Exhaust-gas-recirculation (EGR) systems have drastically reduced emissions in diesel engines, but the systems can increase oxidation and acid in the lubrication system, thus shortening the useful life of the oil.
At the SAE Commercial Vehicle Engineering Congress, researchers from Honeywell and Afton Chemical presented a lube-filter concept designed to prolong engine life by addressing some challenges of EGR systems.
Three main problems tax a lubrication system that uses EGR. These are soot; increased levels of acids in the engine; and higher temperatures, which bring increased oxidation of the lubricant. Each problem requires a special additive: for the soot, dispersants and antiwear additives; for the oxidation, antioxidants (AO); and for the acids, over-based detergent (OBD) additives to minimize internal wear.

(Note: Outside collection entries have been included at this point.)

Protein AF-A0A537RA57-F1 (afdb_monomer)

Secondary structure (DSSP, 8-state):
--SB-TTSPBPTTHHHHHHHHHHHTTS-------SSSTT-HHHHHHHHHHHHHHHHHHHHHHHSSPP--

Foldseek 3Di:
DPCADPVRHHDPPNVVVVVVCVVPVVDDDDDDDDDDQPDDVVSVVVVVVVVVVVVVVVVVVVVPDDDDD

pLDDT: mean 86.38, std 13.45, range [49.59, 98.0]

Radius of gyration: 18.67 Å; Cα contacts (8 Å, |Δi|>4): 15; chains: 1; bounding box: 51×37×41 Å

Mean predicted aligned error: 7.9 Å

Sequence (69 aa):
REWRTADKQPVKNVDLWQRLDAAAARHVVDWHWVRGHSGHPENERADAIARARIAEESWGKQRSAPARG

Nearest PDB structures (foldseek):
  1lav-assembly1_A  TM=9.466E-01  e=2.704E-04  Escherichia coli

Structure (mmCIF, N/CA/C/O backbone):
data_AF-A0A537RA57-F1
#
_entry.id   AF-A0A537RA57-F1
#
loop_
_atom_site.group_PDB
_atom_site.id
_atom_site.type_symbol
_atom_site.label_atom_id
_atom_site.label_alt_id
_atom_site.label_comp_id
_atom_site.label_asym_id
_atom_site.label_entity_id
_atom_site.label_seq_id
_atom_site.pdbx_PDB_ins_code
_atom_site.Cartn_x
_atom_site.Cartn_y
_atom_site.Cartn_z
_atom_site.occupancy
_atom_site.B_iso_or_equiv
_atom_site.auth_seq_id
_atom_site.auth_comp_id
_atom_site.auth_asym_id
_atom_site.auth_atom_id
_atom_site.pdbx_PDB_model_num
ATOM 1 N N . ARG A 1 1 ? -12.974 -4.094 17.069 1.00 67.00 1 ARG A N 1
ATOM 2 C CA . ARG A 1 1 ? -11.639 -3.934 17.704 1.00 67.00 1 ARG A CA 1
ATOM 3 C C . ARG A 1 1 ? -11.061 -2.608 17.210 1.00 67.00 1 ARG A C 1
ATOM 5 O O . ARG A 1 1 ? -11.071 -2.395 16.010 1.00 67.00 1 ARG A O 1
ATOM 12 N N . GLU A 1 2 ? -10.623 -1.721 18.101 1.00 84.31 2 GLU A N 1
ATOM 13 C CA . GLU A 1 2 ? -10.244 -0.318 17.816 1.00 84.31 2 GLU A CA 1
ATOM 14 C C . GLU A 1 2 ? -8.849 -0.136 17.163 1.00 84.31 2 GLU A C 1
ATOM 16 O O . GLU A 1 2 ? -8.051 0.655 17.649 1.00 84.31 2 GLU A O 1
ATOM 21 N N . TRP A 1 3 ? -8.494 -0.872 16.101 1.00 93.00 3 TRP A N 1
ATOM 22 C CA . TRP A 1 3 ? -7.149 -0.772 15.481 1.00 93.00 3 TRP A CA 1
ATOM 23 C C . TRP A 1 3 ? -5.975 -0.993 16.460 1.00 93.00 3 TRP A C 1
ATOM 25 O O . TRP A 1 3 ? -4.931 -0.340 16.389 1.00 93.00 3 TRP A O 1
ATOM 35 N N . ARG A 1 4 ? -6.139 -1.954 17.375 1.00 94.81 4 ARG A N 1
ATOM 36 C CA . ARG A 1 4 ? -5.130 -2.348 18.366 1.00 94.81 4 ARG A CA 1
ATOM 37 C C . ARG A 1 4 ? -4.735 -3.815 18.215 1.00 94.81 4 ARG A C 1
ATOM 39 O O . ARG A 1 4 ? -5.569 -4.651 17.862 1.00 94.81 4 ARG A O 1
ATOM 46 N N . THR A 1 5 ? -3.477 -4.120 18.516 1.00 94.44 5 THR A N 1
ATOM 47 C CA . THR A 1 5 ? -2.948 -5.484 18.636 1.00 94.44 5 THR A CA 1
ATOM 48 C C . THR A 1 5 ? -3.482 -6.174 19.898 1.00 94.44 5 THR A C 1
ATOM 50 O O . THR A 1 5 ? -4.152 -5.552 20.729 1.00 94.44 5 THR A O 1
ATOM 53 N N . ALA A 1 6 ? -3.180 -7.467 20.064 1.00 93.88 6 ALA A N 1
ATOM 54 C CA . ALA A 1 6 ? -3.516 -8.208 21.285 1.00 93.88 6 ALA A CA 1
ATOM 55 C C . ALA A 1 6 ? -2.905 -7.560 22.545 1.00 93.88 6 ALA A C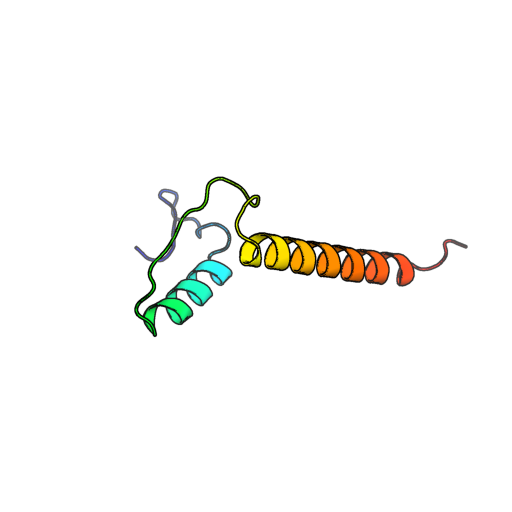 1
ATOM 57 O O . ALA A 1 6 ? -3.567 -7.480 23.577 1.00 93.88 6 ALA A O 1
ATOM 58 N N . ASP A 1 7 ? -1.711 -6.978 22.411 1.00 94.19 7 ASP A N 1
ATOM 59 C CA . ASP A 1 7 ? -0.989 -6.271 23.479 1.00 94.19 7 ASP A CA 1
ATOM 60 C C . ASP A 1 7 ? -1.467 -4.819 23.679 1.00 94.19 7 ASP A C 1
ATOM 62 O O . ASP A 1 7 ? -0.799 -4.009 24.323 1.00 94.19 7 ASP A O 1
ATOM 66 N N . LYS A 1 8 ? -2.632 -4.466 23.114 1.00 91.75 8 LYS A N 1
ATOM 67 C CA . LYS A 1 8 ? -3.301 -3.151 23.200 1.00 91.75 8 LYS A CA 1
ATOM 68 C C . LYS A 1 8 ? -2.548 -1.978 22.562 1.00 91.75 8 LYS A C 1
ATOM 70 O O . LYS A 1 8 ? -3.000 -0.836 22.697 1.00 91.75 8 LYS A O 1
ATOM 75 N N . GLN A 1 9 ? -1.464 -2.250 21.843 1.00 95.00 9 GLN A N 1
ATOM 76 C CA . GLN A 1 9 ? -0.716 -1.248 21.088 1.00 95.00 9 GLN A CA 1
ATOM 77 C C . GLN A 1 9 ? -1.414 -0.925 19.763 1.00 95.00 9 GLN A C 1
ATOM 79 O O . GLN A 1 9 ? -2.121 -1.785 19.234 1.00 95.00 9 GLN A O 1
ATOM 84 N N . PRO A 1 10 ? -1.231 0.279 19.196 1.00 94.12 10 PRO A N 1
ATOM 85 C CA . PRO A 1 10 ? -1.701 0.573 17.849 1.00 94.12 10 PRO A CA 1
ATOM 86 C C . PRO A 1 10 ? -1.123 -0.413 16.830 1.00 94.12 10 PRO A C 1
ATOM 88 O O . PRO A 1 10 ? 0.038 -0.820 16.924 1.00 94.12 10 PRO A O 1
ATOM 91 N N . VAL A 1 11 ? -1.923 -0.791 15.835 1.00 96.19 11 VAL A N 1
ATOM 92 C CA . VAL A 1 11 ? -1.416 -1.578 14.704 1.00 96.19 11 VAL A CA 1
ATOM 93 C C . VAL A 1 11 ? -0.371 -0.754 13.941 1.00 96.19 11 VAL A C 1
ATOM 95 O O . VAL A 1 11 ? -0.514 0.456 13.762 1.00 96.19 11 VAL A O 1
ATOM 98 N N . LYS A 1 12 ? 0.701 -1.404 13.478 1.00 96.38 12 LYS A N 1
ATOM 99 C CA . LYS A 1 12 ? 1.727 -0.755 12.653 1.00 96.38 12 LYS A CA 1
ATOM 100 C C . LYS A 1 12 ? 1.085 -0.122 11.409 1.00 96.38 12 LYS A C 1
ATOM 102 O O . LYS A 1 12 ? 0.315 -0.785 10.717 1.00 96.38 12 LYS A O 1
ATOM 107 N N . ASN A 1 13 ? 1.447 1.128 11.113 1.00 96.88 13 AS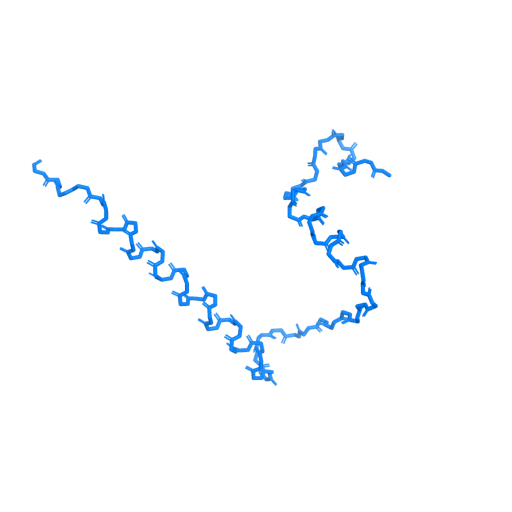N A N 1
ATOM 108 C CA . ASN A 1 13 ? 0.909 1.922 9.998 1.00 96.88 13 ASN A CA 1
ATOM 109 C C . ASN A 1 13 ? -0.619 2.127 10.066 1.00 96.88 13 ASN A C 1
ATOM 111 O O . ASN A 1 13 ? -1.295 2.110 9.035 1.00 96.88 13 ASN A O 1
ATOM 115 N N . VAL A 1 14 ? -1.180 2.263 11.275 1.00 96.69 14 VAL A N 1
ATOM 116 C CA . VAL A 1 14 ? -2.628 2.449 11.488 1.00 96.69 14 VAL A CA 1
ATOM 117 C C . VAL A 1 14 ? -3.206 3.609 10.674 1.00 96.69 14 VAL A C 1
ATOM 119 O O . VAL A 1 14 ? -4.310 3.493 10.152 1.00 96.69 14 VAL A O 1
ATOM 122 N N . ASP A 1 15 ? -2.449 4.689 10.498 1.00 96.94 15 ASP A N 1
ATOM 123 C CA . ASP A 1 15 ? -2.839 5.854 9.708 1.00 96.94 15 ASP A CA 1
ATOM 124 C C . ASP A 1 15 ? -3.057 5.506 8.225 1.00 96.94 15 ASP A C 1
ATOM 126 O O . ASP A 1 15 ? -4.049 5.921 7.622 1.00 96.94 15 ASP A O 1
ATOM 130 N N . LEU A 1 16 ? -2.172 4.695 7.636 1.00 97.69 16 LEU A N 1
ATOM 131 C CA . LEU A 1 16 ? -2.300 4.250 6.248 1.00 97.69 16 LEU A CA 1
ATOM 132 C C . LEU A 1 16 ? -3.474 3.286 6.082 1.00 97.69 16 LEU A C 1
ATOM 134 O O . LEU A 1 16 ? -4.237 3.410 5.123 1.00 97.69 16 LEU A O 1
ATOM 138 N N . TRP A 1 17 ? -3.650 2.360 7.026 1.00 97.06 17 TRP A N 1
ATOM 139 C CA . TRP 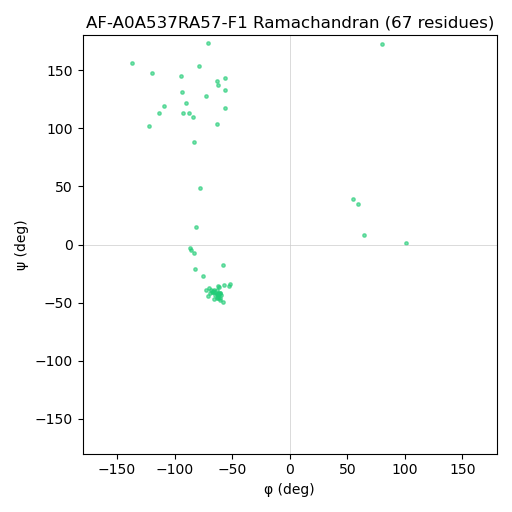A 1 17 ? -4.746 1.395 6.979 1.00 97.06 17 TRP A CA 1
ATOM 140 C C . TRP A 1 17 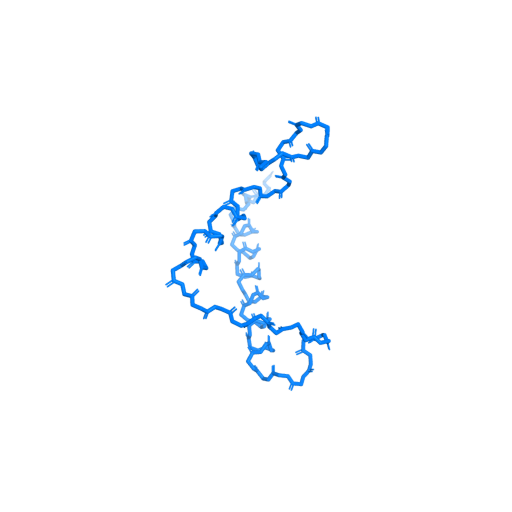? -6.114 2.052 7.103 1.00 97.06 17 TRP A C 1
ATOM 142 O O . TRP A 1 17 ? -7.004 1.732 6.323 1.00 97.06 17 TRP A O 1
ATOM 152 N N . GLN A 1 18 ? -6.277 3.005 8.020 1.00 96.88 18 GLN A N 1
ATOM 153 C CA . GLN A 1 18 ? -7.535 3.738 8.170 1.00 96.88 18 GLN A CA 1
ATOM 154 C C . GLN A 1 18 ? -7.876 4.548 6.915 1.00 96.88 18 GLN A C 1
ATOM 156 O O . GLN A 1 18 ? -9.031 4.586 6.495 1.00 96.88 18 GLN A O 1
ATOM 161 N N . ARG A 1 19 ? -6.872 5.162 6.274 1.00 97.69 19 ARG A N 1
ATOM 162 C CA . ARG A 1 19 ? -7.066 5.873 5.001 1.00 97.69 19 ARG A CA 1
ATOM 163 C C . ARG A 1 19 ? -7.457 4.927 3.868 1.00 97.69 19 ARG A C 1
ATOM 165 O O . ARG A 1 19 ? -8.319 5.284 3.068 1.00 97.69 19 ARG A O 1
ATOM 172 N N . LEU A 1 20 ? -6.835 3.750 3.794 1.00 97.31 20 LEU A N 1
ATOM 173 C CA . LEU A 1 20 ? -7.170 2.735 2.796 1.00 97.31 20 LEU A CA 1
ATOM 174 C C . LEU A 1 20 ? -8.585 2.188 3.005 1.00 97.31 20 LEU A C 1
ATOM 176 O O . LEU A 1 20 ? -9.345 2.130 2.046 1.00 97.31 20 LEU A O 1
ATOM 180 N N . ASP A 1 21 ? -8.944 1.845 4.242 1.00 96.44 21 ASP A N 1
ATOM 181 C CA . ASP A 1 21 ? -10.265 1.331 4.618 1.00 96.44 21 ASP A CA 1
ATOM 182 C C . ASP A 1 21 ? -11.373 2.329 4.250 1.00 96.44 21 ASP A C 1
ATOM 184 O O . ASP A 1 21 ? -12.296 1.998 3.508 1.00 96.44 21 ASP A O 1
ATOM 188 N N . ALA A 1 22 ? -11.208 3.600 4.636 1.00 97.12 22 ALA A N 1
ATOM 189 C CA . ALA A 1 22 ? -12.141 4.664 4.272 1.00 97.12 22 ALA A CA 1
ATOM 190 C C . ALA A 1 22 ? -12.240 4.875 2.751 1.00 97.12 22 ALA A C 1
ATOM 192 O O . ALA A 1 22 ? -13.314 5.176 2.228 1.00 97.12 22 ALA A O 1
ATOM 193 N N . ALA A 1 23 ? -11.128 4.732 2.022 1.00 97.81 23 ALA A N 1
ATOM 194 C CA . ALA A 1 23 ? -11.127 4.869 0.573 1.00 97.81 23 ALA A CA 1
ATOM 195 C C . ALA A 1 23 ? -11.832 3.694 -0.118 1.00 97.81 23 ALA A C 1
ATOM 197 O O . ALA A 1 23 ? -12.633 3.937 -1.024 1.00 97.81 23 ALA A O 1
ATOM 198 N N . ALA A 1 24 ? -11.548 2.464 0.318 1.00 97.88 24 ALA A N 1
ATOM 199 C CA . ALA A 1 24 ? -12.078 1.225 -0.237 1.00 97.88 24 ALA A CA 1
ATOM 200 C C . ALA A 1 24 ? -13.568 1.045 0.067 1.00 97.88 24 ALA A C 1
ATOM 202 O O . ALA A 1 24 ? -14.306 0.631 -0.818 1.00 97.88 24 ALA A O 1
ATOM 203 N N . ALA A 1 25 ? -14.036 1.443 1.256 1.00 97.38 25 ALA A N 1
ATOM 204 C CA . ALA A 1 25 ? -15.441 1.338 1.663 1.00 97.38 25 ALA A CA 1
ATOM 205 C C . ALA A 1 25 ? -16.426 2.076 0.733 1.00 97.38 25 ALA A C 1
ATOM 207 O O . ALA A 1 25 ? -17.626 1.817 0.760 1.00 97.38 25 ALA A O 1
ATOM 208 N N . ARG A 1 26 ? -15.931 2.999 -0.101 1.00 98.00 26 ARG A N 1
ATOM 209 C CA . ARG A 1 26 ? -16.728 3.754 -1.082 1.00 98.00 26 ARG A CA 1
ATOM 210 C C . ARG A 1 26 ? -16.957 3.000 -2.395 1.00 98.00 26 ARG A C 1
ATOM 212 O O . ARG A 1 26 ? -17.684 3.497 -3.252 1.00 98.00 26 ARG A O 1
ATOM 219 N N . HIS A 1 27 ? -16.321 1.846 -2.578 1.00 97.88 27 HIS A N 1
ATOM 220 C CA . HIS A 1 27 ? -16.316 1.096 -3.828 1.00 97.88 27 HIS A CA 1
ATOM 221 C C . HIS A 1 27 ? -16.497 -0.403 -3.565 1.00 97.88 27 HIS A C 1
ATOM 223 O O . HIS A 1 27 ? -16.165 -0.909 -2.497 1.00 97.88 27 HIS A O 1
ATOM 229 N N . VAL A 1 28 ? -16.986 -1.133 -4.566 1.00 97.75 28 VAL A N 1
ATOM 230 C CA . VAL A 1 28 ? -16.867 -2.596 -4.583 1.00 97.75 28 VAL A CA 1
ATOM 231 C C . VAL A 1 28 ? -15.488 -2.909 -5.151 1.00 97.75 28 VAL A C 1
ATOM 233 O O . VAL A 1 28 ? -15.225 -2.613 -6.314 1.00 97.75 28 VAL A O 1
ATOM 236 N N . VAL A 1 29 ? -14.586 -3.409 -4.306 1.00 97.12 29 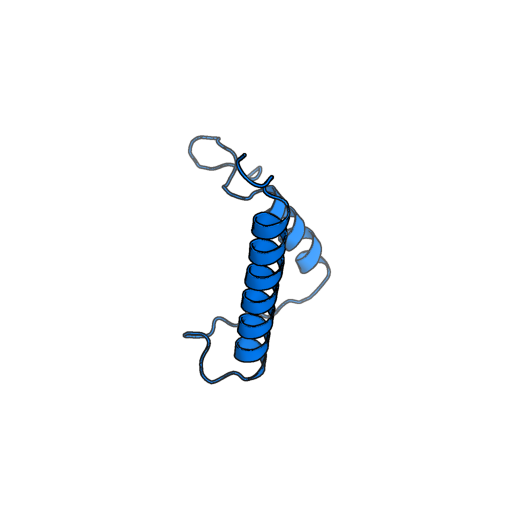VAL A N 1
ATOM 237 C CA . VAL A 1 29 ? -13.186 -3.653 -4.674 1.00 97.12 29 VAL A CA 1
ATOM 238 C C . VAL A 1 29 ? -12.925 -5.151 -4.766 1.00 97.12 29 VAL A C 1
ATOM 240 O O . VAL A 1 29 ? -13.003 -5.852 -3.757 1.00 97.12 29 VAL A O 1
ATOM 243 N N . ASP A 1 30 ? -12.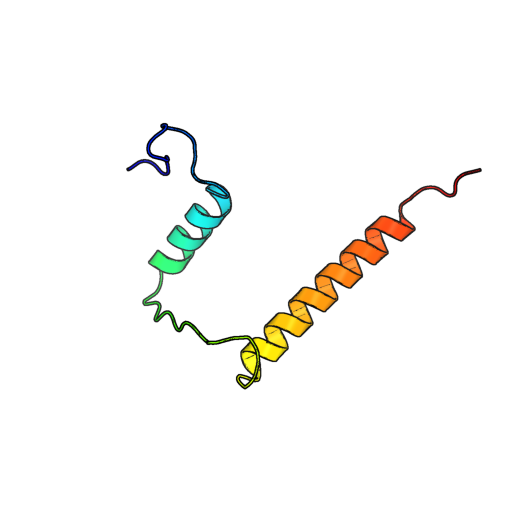534 -5.607 -5.955 1.00 97.31 30 ASP A N 1
ATOM 244 C CA . ASP A 1 30 ? -12.038 -6.962 -6.185 1.00 97.31 30 ASP A CA 1
ATOM 245 C C . ASP A 1 30 ? -10.509 -6.983 -6.070 1.00 97.31 30 ASP A C 1
ATOM 247 O O . ASP A 1 30 ? -9.782 -6.375 -6.860 1.00 97.31 30 ASP A O 1
ATOM 251 N N . TRP A 1 31 ? -10.004 -7.662 -5.041 1.00 95.19 31 TRP A N 1
ATOM 252 C CA . TRP A 1 31 ? -8.571 -7.734 -4.758 1.00 95.19 31 TRP A CA 1
ATOM 253 C C . TRP A 1 31 ? -7.933 -8.923 -5.475 1.00 95.19 31 TRP A C 1
ATOM 255 O O . TRP A 1 31 ? -8.277 -10.076 -5.216 1.00 95.19 31 TRP A O 1
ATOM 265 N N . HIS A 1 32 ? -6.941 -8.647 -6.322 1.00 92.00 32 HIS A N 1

Developing a predictable and reliable release mechanism was key to the project. The use of erosion or diffusion by means of a liquid or gel, as well as chemically treated pellets, to condition the oil were all tried. However, those methods could not produce either predictable or repeatable linear release rates.
A linear release of additives, rather than a high dose early, was determined to be optimum as oxidation rates are irreversible. An extended release allows the acids to be neutralized as they are generated.
The eventual design to combat EGR by-products involved releasing additives through an oil filter with a predictable, repeatable release mechanism. The release mechanism was developed based on two main principals.
First, the stagnation pressure is determined by the density and velocity of the oil through the filter. This varies based on the engine speed and temperature of the oil, but because they remain inside known boundaries, the precise tuning of the release mechanism can be achieved. The fact that higher oil temperatures cause a greater need for the additives in the engine helps to establish the release rate.
Second, the metering tube relies on Darcy's formula to factor the stagnation pressure, additive viscosity, and tube measurements to control the rate at which the additives are released. Taking advantage of flow dynamics available inside the lube filter, researchers used the flow to create stagnation pressure to drive the additive out of an additive basket and then used a metering tube to control the release rate of the additive.
By adjusting the metering tube diameter, the clearance at the stagnation port, additive viscosity, and metering tube length, the design of the release mechanism was adjusted to suit test engines.
The three additives were closely watched, especially the OBD levels, as ash build-up in the engine could lead to piston deposits and shorter diesel particulate filter clean-out intervals. Tests began with laboratory dynamometer trials using Mack T-11 and T-12 dynos and then moved to field validation using eight Volvo D-12 engines and commercially available CI-4 and CJ-4 oils, designed for the 2007 emissions regulations.
The results found that adding OBD and AO products to the oil will prolong total-base-number decay and slow oxidation levels. Although each platform will require a specific balance of the additives, the application of the release system can be adapted for use in other engines.